Task details
All lines in the records below from the line with "ATOM 45 N N . PHE A 1 6 ? 7.023 -6.37" through the line with "ATOM 58 C C" are to be given again exactly, both ends included; the pictures are to be left out.

*** Material provided Section Begins ***

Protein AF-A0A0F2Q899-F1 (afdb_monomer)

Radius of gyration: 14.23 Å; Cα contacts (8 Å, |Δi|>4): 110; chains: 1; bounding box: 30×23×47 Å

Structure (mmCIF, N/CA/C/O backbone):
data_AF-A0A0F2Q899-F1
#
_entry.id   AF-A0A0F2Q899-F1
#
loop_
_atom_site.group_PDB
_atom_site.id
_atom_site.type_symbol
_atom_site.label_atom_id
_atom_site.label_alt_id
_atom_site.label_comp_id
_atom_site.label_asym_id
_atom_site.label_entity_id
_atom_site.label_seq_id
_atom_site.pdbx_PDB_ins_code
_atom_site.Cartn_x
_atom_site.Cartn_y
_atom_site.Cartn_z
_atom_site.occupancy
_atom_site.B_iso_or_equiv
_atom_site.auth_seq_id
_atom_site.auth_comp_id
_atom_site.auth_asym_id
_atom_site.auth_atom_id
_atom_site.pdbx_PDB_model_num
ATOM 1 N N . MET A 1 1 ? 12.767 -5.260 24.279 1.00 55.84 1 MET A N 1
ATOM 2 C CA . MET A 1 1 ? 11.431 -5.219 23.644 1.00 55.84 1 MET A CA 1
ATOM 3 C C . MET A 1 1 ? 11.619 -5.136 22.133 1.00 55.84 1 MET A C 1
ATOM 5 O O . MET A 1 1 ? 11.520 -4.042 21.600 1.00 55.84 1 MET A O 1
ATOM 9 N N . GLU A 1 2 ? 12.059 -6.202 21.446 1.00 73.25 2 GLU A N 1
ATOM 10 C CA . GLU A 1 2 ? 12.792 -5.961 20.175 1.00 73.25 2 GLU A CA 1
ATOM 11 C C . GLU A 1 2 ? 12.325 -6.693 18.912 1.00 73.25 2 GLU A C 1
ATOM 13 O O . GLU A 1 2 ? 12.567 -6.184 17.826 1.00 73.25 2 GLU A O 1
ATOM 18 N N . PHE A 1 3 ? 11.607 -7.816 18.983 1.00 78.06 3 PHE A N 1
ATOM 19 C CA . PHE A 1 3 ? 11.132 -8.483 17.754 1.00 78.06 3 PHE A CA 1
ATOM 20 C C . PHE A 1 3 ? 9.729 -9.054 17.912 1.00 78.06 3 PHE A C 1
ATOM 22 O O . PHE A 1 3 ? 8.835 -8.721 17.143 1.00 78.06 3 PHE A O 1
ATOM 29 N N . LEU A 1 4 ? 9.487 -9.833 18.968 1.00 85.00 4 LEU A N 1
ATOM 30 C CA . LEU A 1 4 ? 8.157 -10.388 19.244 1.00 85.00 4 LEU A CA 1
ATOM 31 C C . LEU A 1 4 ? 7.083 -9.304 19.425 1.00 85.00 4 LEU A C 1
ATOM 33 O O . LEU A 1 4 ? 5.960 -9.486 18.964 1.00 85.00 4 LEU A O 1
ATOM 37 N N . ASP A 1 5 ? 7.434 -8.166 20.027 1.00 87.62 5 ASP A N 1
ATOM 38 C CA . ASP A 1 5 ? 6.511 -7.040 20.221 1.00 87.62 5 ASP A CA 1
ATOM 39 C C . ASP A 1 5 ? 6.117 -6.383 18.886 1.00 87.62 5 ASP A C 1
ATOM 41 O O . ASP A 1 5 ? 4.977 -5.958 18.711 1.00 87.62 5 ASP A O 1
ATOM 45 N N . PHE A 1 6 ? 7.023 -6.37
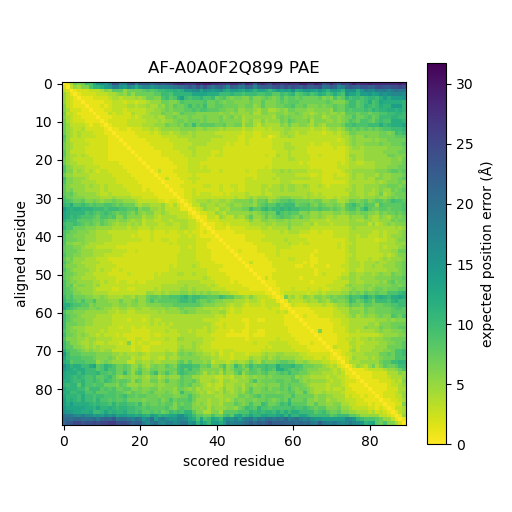8 17.903 1.00 83.25 6 PHE A N 1
ATOM 46 C CA . PHE A 1 6 ? 6.735 -5.906 16.549 1.00 83.25 6 PHE A CA 1
ATOM 47 C C . PHE A 1 6 ? 5.781 -6.854 15.809 1.00 83.25 6 PHE A C 1
ATOM 49 O O . PHE A 1 6 ? 4.814 -6.399 15.204 1.00 83.25 6 PHE A O 1
ATOM 56 N N . PHE A 1 7 ? 5.978 -8.175 15.910 1.00 86.56 7 PHE A N 1
ATOM 57 C CA . PHE A 1 7 ? 5.037 -9.142 15.322 1.00 86.56 7 PHE A CA 1
ATOM 58 C C . PHE A 1 7 ? 3.660 -9.083 15.975 1.00 86.56 7 PHE A C 1
ATOM 60 O O . PHE A 1 7 ? 2.655 -9.163 15.271 1.00 86.56 7 PHE A O 1
ATOM 67 N N . LYS A 1 8 ? 3.597 -8.888 17.296 1.00 88.81 8 LYS A N 1
ATOM 68 C CA . LYS A 1 8 ? 2.327 -8.637 17.984 1.00 88.81 8 LYS A CA 1
ATOM 69 C C . LYS A 1 8 ? 1.652 -7.376 17.459 1.00 88.81 8 LYS A C 1
ATOM 71 O O . LYS A 1 8 ? 0.491 -7.447 17.086 1.00 88.81 8 LYS A O 1
ATOM 76 N N . MET A 1 9 ? 2.387 -6.271 17.315 1.00 88.69 9 MET A N 1
ATOM 77 C CA . MET A 1 9 ? 1.848 -5.031 16.746 1.00 88.69 9 MET A CA 1
ATOM 78 C C . MET A 1 9 ? 1.280 -5.231 15.333 1.00 88.69 9 MET A C 1
ATOM 80 O O . MET A 1 9 ? 0.213 -4.704 15.028 1.00 88.69 9 MET A O 1
ATOM 84 N N . ILE A 1 10 ? 1.966 -5.999 14.480 1.00 89.12 10 ILE A N 1
ATOM 85 C CA . ILE A 1 10 ? 1.465 -6.336 13.141 1.00 89.12 10 ILE A CA 1
ATOM 86 C C . ILE A 1 10 ? 0.152 -7.115 13.249 1.00 89.12 10 ILE A C 1
ATOM 88 O O . ILE A 1 10 ? -0.808 -6.766 12.575 1.00 89.12 10 ILE A O 1
ATOM 92 N N . LEU A 1 11 ? 0.098 -8.157 14.081 1.00 88.25 11 LEU A N 1
ATOM 93 C CA . LEU A 1 11 ? -1.065 -9.044 14.179 1.00 88.25 11 LEU A CA 1
ATOM 94 C C . LEU A 1 11 ? -2.270 -8.395 14.877 1.00 88.25 11 LEU A C 1
ATOM 96 O O . LEU A 1 11 ? -3.408 -8.716 14.547 1.00 88.25 11 LEU A O 1
ATOM 100 N N . GLU A 1 12 ? -2.032 -7.493 15.826 1.00 91.75 12 GLU A N 1
ATOM 101 C CA . GLU A 1 12 ? -3.077 -6.815 16.599 1.00 91.75 12 GLU A CA 1
ATOM 102 C C . GLU A 1 12 ? -3.648 -5.593 15.871 1.00 91.75 12 GLU A C 1
ATOM 104 O O . GLU A 1 12 ? -4.808 -5.237 16.085 1.00 91.75 12 GLU A O 1
ATOM 109 N N . ASN A 1 13 ? -2.866 -4.951 14.995 1.00 91.38 13 ASN A N 1
ATOM 110 C CA . ASN A 1 13 ? -3.320 -3.793 14.238 1.00 91.38 13 ASN A CA 1
ATOM 111 C C . ASN A 1 13 ? -3.549 -4.151 12.758 1.00 91.38 13 ASN A C 1
ATOM 113 O O . ASN A 1 13 ? -2.590 -4.247 11.986 1.00 91.38 13 ASN A O 1
ATOM 117 N N . PRO A 1 14 ? -4.812 -4.259 12.310 1.00 87.75 14 PRO A N 1
ATOM 118 C CA . PRO A 1 14 ? -5.121 -4.698 10.956 1.00 87.75 14 PRO A CA 1
ATOM 119 C C . PRO A 1 14 ? -4.638 -3.718 9.874 1.00 87.75 14 PRO A C 1
ATOM 121 O O . PRO A 1 14 ? -4.368 -4.142 8.750 1.00 87.75 14 PRO A O 1
ATOM 124 N N . PHE A 1 15 ? -4.451 -2.431 10.191 1.00 88.19 15 PHE A N 1
ATOM 125 C CA . PHE A 1 15 ? -3.831 -1.475 9.265 1.00 88.19 15 PHE A CA 1
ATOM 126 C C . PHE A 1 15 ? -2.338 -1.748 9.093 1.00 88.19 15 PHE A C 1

*** Material provided Section Ends ***

Final answer
ATOM 45 N N . PHE A 1 6 ? 7.023 -6.37
8 17.903 1.00 83.25 6 PHE A N 1
ATOM 46 C CA . PHE A 1 6 ? 6.735 -5.906 16.549 1.00 83.25 6 PHE A CA 1
ATOM 47 C C . PHE A 1 6 ? 5.781 -6.854 15.809 1.00 83.25 6 PHE A C 1
ATOM 49 O O . PHE A 1 6 ? 4.814 -6.399 15.204 1.00 83.25 6 PHE A O 1
ATOM 56 N N . PHE A 1 7 ? 5.978 -8.175 15.910 1.00 86.56 7 PHE A N 1
ATOM 57 C CA . PHE A 1 7 ? 5.037 -9.142 15.322 1.00 86.56 7 PHE A CA 1
ATOM 58 C C . PHE A 1 7 ? 3.660 -9.083 15.975 1.00 86.56 7 PHE A C 1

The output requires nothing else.